Whole Body Interface Toolbox (WBI-Toolbox) - A Simulink Wrapper for Whole Body Control

This document contains basic instructions on how to install this toolbox, tips and tricks to do so and a walkthrough to get you started using it. Simulink blocks consist of S-functions (http://goo.gl/1GuHVd) which allow C/C++ user specific code compiled as Matlab Executable (MEX) files, thus extending the capabilities of the Simulink environment. In other words, MEX files have been created linking YARP, iCub, iDynTree (a more efficient and generic YARP-based robot dynamics library than its predecessor iDyn - http://goo.gl/BnGzKr) and CoDyCo, wrapping the Whole Body Interface described in http://goo.gl/dBWO3k. The following video shows CoDyCo's 1st year results on iCub in which the top level controller has been implemented with the WBI-Toolbox and runs at a 10ms rate!

Main Goal

The library should allow non-programming experts or those researchers just getting acquainted with Whole Body Control to more easily deploy controllers either on simulation or a real YARP-based robotic platform, as well as to analyze their performance and take advantage of the innumerable MATLAB and Simulink toolboxes. We like to call it "rapid controller prototyping" after which a proper YARP module should be made for hard real time performance and final deployment.

Requirements

• Matlab V. 7.1+ and Simulink (Tested with Matlab R2014a, R2013a, R2012a/b, R2011a)
• Simulink Toolboxes: Simulink Coder.
• YARP (https://github.com/robotology/yarp) -IMPORTANT- Please compile as shared library. Currently a default yarp configuration option.
• CoDyCo (https://github.com/robotology-playground/codyco-superbuild)
• iCub (https://github.com/robotology/icub-main)
• Gazebo Simulator (http://gazebosim.org/)
• gazebo_yarp_plugins (https://github.com/robotology/gazebo_yarp_plugins).

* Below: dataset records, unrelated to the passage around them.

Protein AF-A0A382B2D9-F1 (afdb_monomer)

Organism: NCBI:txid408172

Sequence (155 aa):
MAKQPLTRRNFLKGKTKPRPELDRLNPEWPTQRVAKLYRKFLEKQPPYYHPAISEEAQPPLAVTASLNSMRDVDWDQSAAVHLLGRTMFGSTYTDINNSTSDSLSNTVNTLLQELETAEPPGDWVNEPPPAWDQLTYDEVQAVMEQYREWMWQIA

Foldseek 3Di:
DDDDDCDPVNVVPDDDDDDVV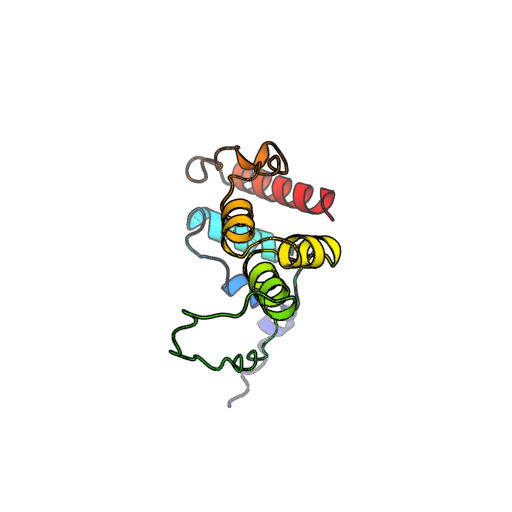LVPQDCQVVHVVLNVVVSVVCSVPPAPDDDDDDPDDDDDPPDDDDPDPPPDDDLALVVLCVVCVVLDDPDDPVSSVVSRVDDPVVNVVVSPDDDDDPDDPDPVVVDDDPPVVPDDSVRSVVVVVVVSVVSVVVD

Structure (mmCIF, N/CA/C/O backbone):
data_AF-A0A382B2D9-F1
#
_entry.id   AF-A0A382B2D9-F1
#
loop_
_atom_site.group_PDB
_atom_site.id
_atom_site.type_symbol
_atom_site.label_atom_id
_atom_site.label_alt_id
_atom_site.label_comp_id
_atom_site.label_asym_id
_atom_site.label_entity_id
_atom_site.label_seq_id
_atom_site.pdbx_PDB_ins_code
_atom_site.Cartn_x
_atom_site.Cartn_y
_atom_site.Cartn_z
_atom_site.occupancy
_atom_site.B_iso_or_equiv
_atom_site.auth_seq_id
_atom_site.auth_comp_id
_atom_site.auth_asym_id
_atom_site.auth_atom_id
_atom_site.pdbx_PDB_model_num
ATOM 1 N N . MET A 1 1 ? -40.819 -15.294 -8.578 1.00 37.00 1 MET A N 1
ATOM 2 C CA . MET A 1 1 ? -40.258 -14.591 -7.400 1.00 37.00 1 MET A CA 1
ATOM 3 C C . MET A 1 1 ? -41.372 -13.799 -6.728 1.00 37.00 1 MET A C 1
ATOM 5 O O . MET A 1 1 ? -41.939 -12.918 -7.362 1.00 37.00 1 MET A O 1
ATOM 9 N N . ALA A 1 2 ? -41.766 -14.165 -5.506 1.00 44.06 2 ALA A N 1
ATOM 10 C CA . ALA A 1 2 ? -42.870 -13.515 -4.799 1.00 44.06 2 ALA A CA 1
ATOM 11 C C . ALA A 1 2 ? -42.440 -12.131 -4.284 1.00 44.06 2 ALA A C 1
ATOM 13 O O . ALA A 1 2 ? -41.449 -12.013 -3.564 1.00 44.06 2 ALA A O 1
ATOM 14 N N . LYS A 1 3 ? -43.173 -11.079 -4.666 1.00 53.88 3 LYS A N 1
ATOM 15 C CA . LYS A 1 3 ? -42.956 -9.712 -4.176 1.00 53.88 3 LYS A CA 1
ATOM 16 C C . LYS A 1 3 ? -43.437 -9.648 -2.724 1.00 53.88 3 LYS A C 1
ATOM 18 O O . LYS A 1 3 ? -44.632 -9.789 -2.479 1.00 53.88 3 LYS A O 1
ATOM 23 N N . GLN A 1 4 ? -42.524 -9.476 -1.767 1.00 64.44 4 GLN A N 1
ATOM 24 C CA . GLN A 1 4 ? -42.907 -9.304 -0.363 1.00 64.44 4 GLN A CA 1
ATOM 25 C C . GLN A 1 4 ? -43.780 -8.041 -0.202 1.00 64.44 4 GLN A C 1
ATOM 27 O O . GLN A 1 4 ? -43.451 -7.004 -0.788 1.00 64.44 4 GLN A O 1
ATOM 32 N N . PRO A 1 5 ? -44.888 -8.101 0.560 1.00 69.12 5 PRO A N 1
ATOM 33 C CA . PRO A 1 5 ? -45.790 -6.968 0.725 1.00 69.12 5 PRO A CA 1
ATOM 34 C C . PRO A 1 5 ? -45.115 -5.833 1.508 1.00 69.12 5 PRO A C 1
ATOM 36 O O . PRO A 1 5 ? -44.449 -6.053 2.519 1.00 69.12 5 PRO A O 1
ATOM 39 N N . LEU A 1 6 ? -45.289 -4.597 1.035 1.00 62.47 6 LEU A N 1
ATOM 40 C CA . LEU A 1 6 ? -44.771 -3.388 1.678 1.00 62.47 6 LEU A CA 1
ATOM 41 C C . LEU A 1 6 ? -45.469 -3.165 3.032 1.00 62.47 6 LEU A C 1
ATOM 43 O O . LEU A 1 6 ? -46.615 -2.728 3.094 1.00 62.47 6 LEU A O 1
ATOM 47 N N . THR A 1 7 ? -44.778 -3.453 4.133 1.00 74.56 7 THR A N 1
ATOM 48 C CA . THR A 1 7 ? -45.283 -3.239 5.500 1.00 74.56 7 THR A CA 1
ATOM 49 C C . THR A 1 7 ? -45.189 -1.758 5.905 1.00 74.56 7 THR A C 1
ATOM 51 O O . THR A 1 7 ? -44.228 -1.086 5.539 1.00 74.56 7 THR A O 1
ATOM 54 N N . ARG A 1 8 ? -46.100 -1.233 6.749 1.00 65.00 8 ARG A N 1
ATOM 55 C CA . ARG A 1 8 ? -46.046 0.168 7.260 1.00 65.00 8 ARG A CA 1
ATOM 56 C C . ARG A 1 8 ? -44.699 0.538 7.910 1.00 65.00 8 ARG A C 1
ATOM 58 O O . ARG A 1 8 ? -44.256 1.675 7.785 1.00 65.00 8 ARG A O 1
ATOM 65 N N . ARG A 1 9 ? -44.003 -0.426 8.532 1.00 64.50 9 ARG A N 1
ATOM 66 C CA . ARG A 1 9 ? -42.623 -0.249 9.040 1.00 64.50 9 ARG A CA 1
ATOM 67 C C . ARG A 1 9 ? -41.610 0.066 7.928 1.00 64.50 9 ARG A C 1
ATOM 69 O O . ARG A 1 9 ? -40.712 0.865 8.162 1.00 64.50 9 ARG A O 1
ATOM 76 N N . ASN A 1 10 ? -41.778 -0.510 6.737 1.00 62.69 10 ASN A N 1
ATOM 77 C CA . ASN A 1 10 ? -40.934 -0.259 5.562 1.00 62.69 10 ASN A CA 1
ATOM 78 C C . ASN A 1 10 ? -41.278 1.064 4.863 1.00 62.69 10 ASN A C 1
ATOM 80 O O . ASN A 1 10 ? -40.476 1.561 4.085 1.00 62.69 10 ASN A O 1
ATOM 84 N N . PHE A 1 11 ? -42.462 1.630 5.120 1.00 65.00 11 PHE A N 1
ATOM 85 C CA . PHE A 1 11 ? -42.856 2.943 4.604 1.00 65.00 11 PHE A CA 1
ATOM 86 C C . PHE A 1 11 ? -42.266 4.087 5.445 1.00 65.00 11 PHE A C 1
ATOM 88 O O . PHE A 1 11 ? -41.863 5.110 4.906 1.00 65.00 11 PHE A O 1
ATOM 95 N N . LEU A 1 12 ? -42.182 3.897 6.767 1.00 67.06 12 LEU A N 1
ATOM 96 C CA . LEU A 1 12 ? -41.627 4.885 7.704 1.00 67.06 12 LEU A CA 1
ATOM 97 C C . LEU A 1 12 ? -40.095 4.878 7.746 1.00 67.06 12 LEU A C 1
ATOM 99 O O . LEU A 1 12 ? -39.474 5.909 7.990 1.00 67.06 12 LEU A O 1
ATOM 103 N N . LYS A 1 13 ? -39.471 3.723 7.502 1.00 60.16 13 LYS A N 1
ATOM 104 C CA . LYS A 1 13 ? -38.029 3.632 7.280 1.00 60.16 13 LYS A CA 1
ATOM 105 C C . LYS A 1 13 ? -37.778 3.846 5.794 1.00 60.16 13 LYS A C 1
ATOM 107 O O . LYS A 1 13 ? -37.922 2.908 5.016 1.00 60.16 13 LYS A O 1
ATOM 112 N N . GLY A 1 14 ? -37.450 5.076 5.398 1.00 57.69 14 GLY A N 1
ATOM 113 C CA . GLY A 1 14 ? -37.006 5.367 4.033 1.00 57.69 14 GLY A CA 1
ATOM 114 C C . GLY A 1 14 ? -35.975 4.333 3.567 1.00 57.69 14 GLY A C 1
ATOM 115 O O . GLY A 1 14 ? -35.178 3.844 4.370 1.00 57.69 14 GLY A O 1
ATOM 116 N N . LYS A 1 15 ? -36.024 3.945 2.287 1.00 58.44 15 LYS A N 1
ATOM 117 C CA . LYS A 1 15 ? -35.133 2.918 1.731 1.00 58.44 15 LYS A CA 1
ATOM 118 C C . LYS A 1 15 ? -33.673 3.328 1.957 1.00 58.44 15 LYS A C 1
ATOM 120 O O . LYS A 1 15 ? -33.182 4.245 1.303 1.00 58.44 15 LYS A O 1
ATOM 125 N N . THR A 1 16 ? -32.981 2.653 2.870 1.00 62.19 16 THR A N 1
ATOM 126 C CA . THR A 1 16 ? -31.531 2.785 3.029 1.00 62.19 16 THR A CA 1
ATOM 127 C C . THR A 1 16 ? -30.872 2.231 1.774 1.00 62.19 16 THR A C 1
ATOM 129 O O . THR A 1 16 ? -31.155 1.094 1.389 1.00 62.19 16 THR A O 1
ATOM 132 N N . LYS A 1 17 ? -30.030 3.032 1.111 1.00 67.19 17 LYS A N 1
ATOM 133 C CA . LYS A 1 17 ? -29.256 2.555 -0.040 1.00 67.19 17 LYS A CA 1
ATOM 134 C C . LYS A 1 17 ? -28.401 1.358 0.405 1.00 67.19 17 LYS A C 1
ATOM 136 O O . LYS A 1 17 ? -27.782 1.458 1.467 1.00 67.19 17 LYS A O 1
ATOM 141 N N . PRO A 1 18 ? -28.394 0.242 -0.346 1.00 69.06 18 PRO A N 1
ATOM 142 C CA . PRO A 1 18 ? -27.503 -0.868 -0.043 1.00 69.06 18 PRO A CA 1
ATOM 143 C C . PRO A 1 18 ? -26.055 -0.378 -0.125 1.00 69.06 18 PRO A C 1
ATOM 145 O O . PRO A 1 18 ? -25.716 0.380 -1.033 1.00 69.06 18 PRO A O 1
ATOM 148 N N . ARG A 1 19 ? -25.239 -0.790 0.846 1.00 73.19 19 ARG A N 1
ATOM 149 C CA . ARG A 1 19 ? -23.821 -0.437 0.966 1.00 73.19 19 ARG A CA 1
ATOM 150 C C . ARG A 1 19 ? -22.950 -1.696 0.867 1.00 73.19 19 ARG A C 1
ATOM 152 O O . ARG A 1 19 ? -22.474 -2.182 1.895 1.00 73.19 19 ARG A O 1
ATOM 159 N N . PRO A 1 20 ? -22.818 -2.288 -0.337 1.00 76.19 20 PRO A N 1
ATOM 160 C CA . PRO A 1 20 ? -22.070 -3.532 -0.541 1.00 76.19 20 PRO A CA 1
ATOM 161 C C . PRO A 1 20 ? -20.577 -3.394 -0.209 1.00 76.19 20 PRO A C 1
ATOM 163 O O . PRO A 1 20 ? -19.907 -4.387 0.062 1.00 76.19 20 PRO A O 1
ATOM 166 N N . GLU A 1 21 ? -20.044 -2.171 -0.187 1.00 76.56 21 GLU A N 1
ATOM 167 C CA . GLU A 1 21 ? -18.667 -1.884 0.209 1.00 76.56 21 GLU A CA 1
ATOM 168 C C . GLU A 1 21 ? -18.376 -2.265 1.667 1.00 76.56 21 GLU A C 1
ATOM 170 O O . GLU A 1 21 ? -17.269 -2.701 1.977 1.00 76.56 21 GLU A O 1
ATOM 175 N N . LEU A 1 22 ? -19.373 -2.173 2.556 1.00 81.12 22 LEU A N 1
ATOM 176 C CA . LEU A 1 22 ? -19.208 -2.489 3.978 1.00 81.12 22 LEU A CA 1
ATOM 177 C C . LEU A 1 22 ? -19.093 -3.992 4.247 1.00 81.12 22 LEU A C 1
ATOM 179 O O . LEU A 1 22 ? -18.572 -4.385 5.289 1.00 81.12 22 LEU A O 1
ATOM 183 N N . ASP A 1 23 ? -19.567 -4.833 3.328 1.00 80.81 23 ASP A N 1
ATOM 184 C CA . ASP A 1 23 ? -19.489 -6.289 3.467 1.00 80.81 23 ASP A CA 1
ATOM 185 C C . ASP A 1 23 ? -18.094 -6.834 3.126 1.00 80.81 23 ASP A C 1
ATOM 187 O O . ASP A 1 23 ? -17.771 -7.961 3.493 1.00 80.81 23 ASP A O 1
ATOM 191 N N . ARG A 1 24 ? -17.241 -6.027 2.477 1.00 79.56 24 ARG A N 1
ATOM 192 C CA . ARG A 1 24 ? -15.828 -6.359 2.219 1.00 79.56 24 ARG A CA 1
ATOM 193 C C . ARG A 1 24 ? -14.912 -6.057 3.406 1.00 79.56 24 ARG A C 1
ATOM 195 O O . ARG A 1 24 ? -13.739 -6.419 3.367 1.00 79.56 24 ARG A O 1
ATOM 202 N N . LEU A 1 25 ? -15.416 -5.375 4.436 1.00 83.00 25 LEU A N 1
ATOM 203 C CA . LEU A 1 25 ? -14.636 -5.082 5.635 1.00 83.00 25 LEU A CA 1
ATOM 204 C C . LEU A 1 25 ? -14.288 -6.384 6.352 1.00 83.00 25 LEU A C 1
ATOM 206 O O . LEU A 1 25 ? -15.158 -7.224 6.584 1.00 83.00 25 LEU A O 1
ATOM 210 N N . ASN A 1 26 ? -13.021 -6.530 6.739 1.00 87.50 26 ASN A N 1
ATOM 211 C CA . ASN A 1 26 ? -12.588 -7.677 7.521 1.00 87.50 26 ASN A CA 1
ATOM 212 C C . ASN A 1 26 ? -13.287 -7.648 8.898 1.00 87.50 26 ASN A C 1
ATOM 214 O O . ASN A 1 26 ? -13.060 -6.707 9.663 1.00 87.50 26 ASN A O 1
ATOM 218 N N . PRO A 1 27 ? -14.115 -8.654 9.240 1.00 89.50 27 PRO A N 1
ATOM 219 C CA . PRO A 1 27 ? -14.837 -8.681 10.510 1.00 89.50 27 PRO A CA 1
ATOM 220 C C . PRO A 1 27 ? -13.919 -8.834 11.729 1.00 89.50 27 PRO A C 1
ATOM 222 O O . PRO A 1 27 ? -14.337 -8.509 12.839 1.00 89.50 27 PRO A O 1
ATOM 225 N N . GLU A 1 28 ? -12.685 -9.299 11.533 1.00 89.31 28 GLU A N 1
ATOM 226 C CA . GLU A 1 28 ? -11.712 -9.520 12.603 1.00 89.31 28 GLU A CA 1
ATOM 227 C C . GLU A 1 28 ? -10.760 -8.334 12.806 1.00 89.31 28 GLU A C 1
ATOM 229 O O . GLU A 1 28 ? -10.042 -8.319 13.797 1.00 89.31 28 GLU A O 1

Operating Systems supported: Linux, MAC OS X, Windows.

Note: The following instructions are for Linux distributions, but it works similarly on the other operating systems.

Compiling the Toolbox MEX Files

The WBI-Toolbox can be compiled through the CoDyCo project (https://github.com/robotology-playground/codyco-superbuild). This is the easiest and recommended way to do so. In the following steps assume that $CODYCO_SUPERBUILD_DIR points to the /build directory of your CoDyCo installation and $CODYCO_SUPERBUILD_ROOT to the corresponding root directory of your installation. In case you are using the simulator, make sure that the iCub models are being loaded and the gazebo_yarp_plugins properly working. This is easy to verify as you need only to launch a yarpserver followed by Gazebo and load the desired model, be it iCub (fixed) or iCub. If the robot does not fall under the effect of gravity, it means the plugins are working and you can go ahead with the installation of the Toolbox.

• Check the matlab configuration. Before going ahead with the compilation of the library, make sure that you have MATLAB and Simulink properly installed and running. Then, check that the MEX compiler for MATLAB is setup and working. For this you can try compiling some of the MATLAB C code examples as described in [http://www.mathworks.com/help/matlab/ref/mex.html#btz1tb5-12].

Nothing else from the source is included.